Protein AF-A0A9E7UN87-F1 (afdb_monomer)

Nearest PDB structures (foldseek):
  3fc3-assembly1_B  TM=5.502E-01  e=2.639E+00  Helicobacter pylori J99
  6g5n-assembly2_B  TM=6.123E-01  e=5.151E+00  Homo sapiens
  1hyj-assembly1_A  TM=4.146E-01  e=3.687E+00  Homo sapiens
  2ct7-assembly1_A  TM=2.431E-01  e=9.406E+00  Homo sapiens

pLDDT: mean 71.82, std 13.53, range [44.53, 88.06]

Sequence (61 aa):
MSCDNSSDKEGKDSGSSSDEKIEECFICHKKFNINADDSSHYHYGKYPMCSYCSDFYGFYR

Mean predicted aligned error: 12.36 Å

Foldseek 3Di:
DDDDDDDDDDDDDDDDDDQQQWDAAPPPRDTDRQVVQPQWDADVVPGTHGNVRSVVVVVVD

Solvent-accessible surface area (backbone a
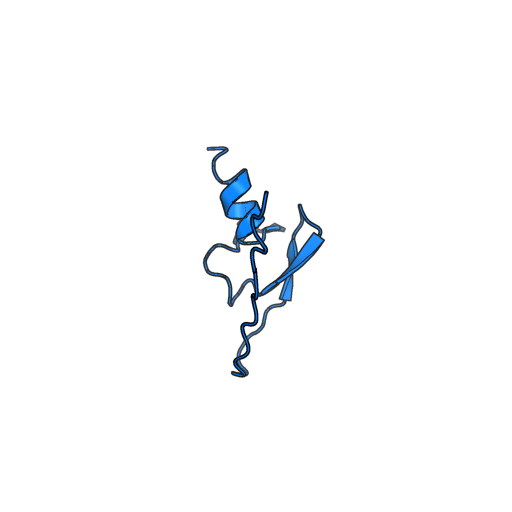toms only — not comparable to full-atom values): 4120 Å² total; per-residue (Å²): 137,89,88,82,90,78,86,82,85,83,80,83,85,79,95,70,98,75,73,84
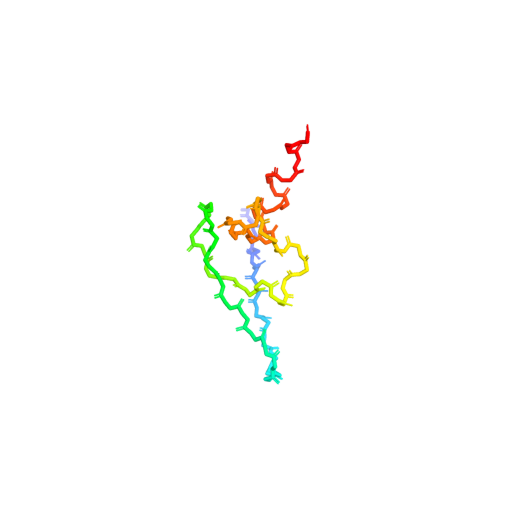,44,72,44,56,15,73,84,80,65,45,76,41,40,49,70,80,35,90,61,20,46,52,52,94,78,76,37,43,30,38,41,71,54,35,61,69,56,58,74,78,120

Structure (mmCIF, N/CA/C/O backbone):
data_AF-A0A9E7UN87-F1
#
_entry.id   AF-A0A9E7UN87-F1
#
loop_
_atom_site.group_PDB
_atom_site.id
_atom_site.type_symbol
_atom_site.label_atom_id
_atom_site.label_alt_id
_atom_site.label_comp_id
_atom_site.label_asym_id
_atom_site.label_entity_id
_atom_site.label_seq_id
_atom_site.pdbx_PDB_ins_code
_atom_site.Cartn_x
_atom_site.Cartn_y
_atom_site.Cartn_z
_atom_site.occupancy
_atom_site.B_iso_or_equiv
_atom_site.auth_seq_id
_atom_site.auth_comp_id
_atom_site.auth_asym_id
_atom_site.auth_atom_id
_atom_site.pdbx_PDB_model_num
ATOM 1 N N . MET A 1 1 ? -26.955 -29.227 -15.649 1.00 47.12 1 MET A N 1
ATOM 2 C CA . MET A 1 1 ? -25.490 -29.078 -15.707 1.00 47.12 1 MET A CA 1
ATOM 3 C C . MET A 1 1 ? -25.018 -28.560 -14.359 1.00 47.12 1 MET A C 1
ATOM 5 O O . MET A 1 1 ? -25.555 -27.559 -13.906 1.00 47.12 1 MET A O 1
ATOM 9 N N . SER A 1 2 ? -24.105 -29.284 -13.713 1.00 60.66 2 SER A N 1
ATOM 10 C CA . SER A 1 2 ? -23.371 -28.853 -12.515 1.00 60.66 2 SER A CA 1
ATOM 11 C C . SER A 1 2 ? -22.128 -28.074 -12.930 1.00 60.66 2 SER A C 1
ATOM 13 O O . SER A 1 2 ? -21.525 -28.484 -13.918 1.00 60.66 2 SER A O 1
ATOM 15 N N . CYS A 1 3 ? -21.765 -27.036 -12.170 1.00 53.09 3 CYS A N 1
ATOM 16 C CA . CYS A 1 3 ? -20.394 -26.581 -11.863 1.00 53.09 3 CYS A CA 1
ATOM 17 C C . CYS A 1 3 ? -20.453 -25.120 -11.382 1.00 53.09 3 CYS A C 1
ATOM 19 O O . CYS A 1 3 ? -21.161 -24.319 -11.978 1.00 53.09 3 CYS A O 1
ATOM 21 N N . ASP A 1 4 ? -19.751 -24.630 -10.374 1.00 55.47 4 ASP A N 1
ATOM 22 C CA . ASP A 1 4 ? -18.950 -25.202 -9.304 1.00 55.47 4 ASP A CA 1
ATOM 23 C C . ASP A 1 4 ? -18.784 -24.067 -8.283 1.00 55.47 4 ASP A C 1
ATOM 25 O O . ASP A 1 4 ? -18.764 -22.883 -8.627 1.00 55.47 4 ASP A O 1
ATOM 29 N N . ASN A 1 5 ? -18.730 -24.444 -7.015 1.00 70.31 5 ASN A N 1
ATOM 30 C CA . ASN A 1 5 ? -18.572 -23.554 -5.878 1.00 70.31 5 ASN A CA 1
ATOM 31 C C . ASN A 1 5 ? -17.060 -23.349 -5.650 1.00 70.31 5 ASN A C 1
ATOM 33 O O . ASN A 1 5 ? -16.406 -24.246 -5.121 1.00 70.31 5 ASN A O 1
ATOM 37 N N . SER A 1 6 ? -16.497 -22.202 -6.034 1.00 60.00 6 SER A N 1
ATOM 38 C CA . SER A 1 6 ? -15.152 -21.770 -5.604 1.00 60.00 6 SER A CA 1
ATOM 39 C C . SER A 1 6 ? -15.347 -20.670 -4.562 1.00 60.00 6 SER A C 1
ATOM 41 O O . SER A 1 6 ? -15.882 -19.615 -4.880 1.00 60.00 6 SER A O 1
ATOM 43 N N . SER A 1 7 ? -15.229 -20.953 -3.263 1.00 65.88 7 SER A N 1
ATOM 44 C CA . SER A 1 7 ? -13.989 -21.215 -2.513 1.00 65.88 7 SER A CA 1
ATOM 45 C C . SER A 1 7 ? -12.980 -20.090 -2.663 1.00 65.88 7 SER A C 1
ATOM 47 O O . SER A 1 7 ? -12.105 -20.209 -3.499 1.00 65.88 7 SER A O 1
ATOM 49 N N . ASP A 1 8 ? -13.058 -19.094 -1.779 1.00 56.41 8 ASP A N 1
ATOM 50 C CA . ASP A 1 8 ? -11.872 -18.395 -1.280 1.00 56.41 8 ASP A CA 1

> ASSIGNED TASK
A word-for-word copy of the data, without its pictures, is what is needed.

> EXPECTED OUTPUT
Protein AF-A0A9E7UN87-F1 (afdb_monomer)

Nearest PDB structures (foldseek):
  3fc3-assembly1_B  TM=5.502E-01  e=2.639E+00  Helicobacter pylori J99
  6g5n-assembly2_B  TM=6.123E-01  e=5.151E+00  Homo sapiens
  1hyj-assembly1_A  TM=4.146E-01  e=3.687E+00  Homo sapiens
  2ct7-assembly1_A  TM=2.431E-01  e=9.406E+00  Homo sapiens

pLDDT: mean 71.82, std 13.53, range [44.53, 88.06]

Sequence (61 aa):
MSCDNSSDKEGKDSGSSSDEKIEECFICHKKFNINADDSSHYHYGKYPMCSYCSDFYGFYR

Mean predicted aligned error: 12.36 Å

Foldseek 3Di:
DDDDDDDDDDDDDDDDDDQQQWDAAPPPRDTDRQVVQPQWDADVVPGTHGNVRSVVVVVVD

Solvent-accessible surface area (backbone a
toms only — not comparable to full-atom values): 4120 Å² total; per-residue (Å²): 137,89,88,82,90,78,86,82,85,83,80,83,85,79,95,70,98,75,73,84
,44,72,44,56,15,73,84,80,65,45,76,41,40,49,70,80,35,90,61,20,46,52,52,94,78,76,37,43,30,38,41,71,54,35,61,69,56,58,74,78,120

Structure (mmCIF, N/CA/C/O backbone):
data_AF-A0A9E7UN87-F1
#
_entry.id   AF-A0A9E7UN87-F1
#
loop_
_atom_site.group_PDB
_atom_site.id
_atom_site.type_symbol
_atom_site.label_atom_id
_atom_site.label_alt_id
_atom_site.label_comp_id
_atom_site.label_asym_id
_atom_site.label_entity_id
_atom_site.label_seq_id
_atom_site.pdbx_PDB_ins_code
_atom_site.Cartn_x
_atom_site.Cartn_y
_atom_site.Cartn_z
_atom_site.occupancy
_atom_site.B_iso_or_equiv
_atom_site.auth_seq_id
_atom_site.auth_comp_id
_atom_site.auth_asym_id
_atom_site.auth_atom_id
_atom_site.pdbx_PDB_model_num
ATOM 1 N N . MET A 1 1 ? -26.955 -29.227 -15.649 1.00 47.12 1 MET A N 1
ATOM 2 C CA . MET A 1 1 ? -25.490 -29.078 -15.707 1.00 47.12 1 MET A CA 1
ATOM 3 C C . MET A 1 1 ? -25.018 -28.560 -14.359 1.00 47.12 1 MET A C 1
ATOM 5 O O . MET A 1 1 ? -25.555 -27.559 -13.906 1.00 47.12 1 MET A O 1
ATOM 9 N N . SER A 1 2 ? -24.105 -29.284 -13.713 1.00 60.66 2 SER A N 1
ATOM 10 C CA . SER A 1 2 ? -23.371 -28.853 -12.515 1.00 60.66 2 SER A CA 1
ATOM 11 C C . SER A 1 2 ? -22.128 -28.074 -12.930 1.00 60.66 2 SER A C 1
ATOM 13 O O . SER A 1 2 ? -21.525 -28.484 -13.918 1.00 60.66 2 SER A O 1
ATOM 15 N N . CYS A 1 3 ? -21.765 -27.036 -12.170 1.00 53.09 3 CYS A N 1
ATOM 16 C CA . CYS A 1 3 ? -20.394 -26.581 -11.863 1.00 53.09 3 CYS A CA 1
ATOM 17 C C . CYS A 1 3 ? -20.453 -25.120 -11.382 1.00 53.09 3 CYS A C 1
ATOM 19 O O . CYS A 1 3 ? -21.161 -24.319 -11.978 1.00 53.09 3 CYS A O 1
ATOM 21 N N . ASP A 1 4 ? -19.751 -24.630 -10.374 1.00 55.47 4 ASP A N 1
ATOM 22 C CA . ASP A 1 4 ? -18.950 -25.202 -9.304 1.00 55.47 4 ASP A CA 1
ATOM 23 C C . ASP A 1 4 ? -18.784 -24.067 -8.283 1.00 55.47 4 ASP A C 1
ATOM 25 O O . ASP A 1 4 ? -18.764 -22.883 -8.627 1.00 55.47 4 ASP A O 1
ATOM 29 N N . ASN A 1 5 ? -18.730 -24.444 -7.015 1.00 70.31 5 ASN A N 1
ATOM 30 C CA . ASN A 1 5 ? -18.572 -23.554 -5.878 1.00 70.31 5 ASN A CA 1
ATOM 31 C C . ASN A 1 5 ? -17.060 -23.349 -5.650 1.00 70.31 5 ASN A C 1
ATOM 33 O O . ASN A 1 5 ? -16.406 -24.246 -5.121 1.00 70.31 5 ASN A O 1
ATOM 37 N N . SER A 1 6 ? -16.497 -22.202 -6.034 1.00 60.00 6 SER A N 1
ATOM 38 C CA . SER A 1 6 ? -15.152 -21.770 -5.604 1.00 60.00 6 SER A CA 1
ATOM 39 C C . SER A 1 6 ? -15.347 -20.670 -4.562 1.00 60.00 6 SER A C 1
ATOM 41 O O . SER A 1 6 ? -15.882 -19.615 -4.880 1.00 60.00 6 SER A O 1
ATOM 43 N N . SER A 1 7 ? -15.229 -20.953 -3.263 1.00 65.88 7 SER A N 1
ATOM 44 C CA . SER A 1 7 ? -13.989 -21.215 -2.513 1.00 65.88 7 SER A CA 1
ATOM 45 C C . SER A 1 7 ? -12.980 -20.090 -2.663 1.00 65.88 7 SER A C 1
ATOM 47 O O . SER A 1 7 ? -12.105 -20.209 -3.499 1.00 65.88 7 SER A O 1
ATOM 49 N N . ASP A 1 8 ? -13.058 -19.094 -1.779 1.00 56.41 8 ASP A N 1
ATOM 50 C CA . ASP A 1 8 ? -11.872 -18.395 -1.280 1.00 56.41 8 ASP A CA 1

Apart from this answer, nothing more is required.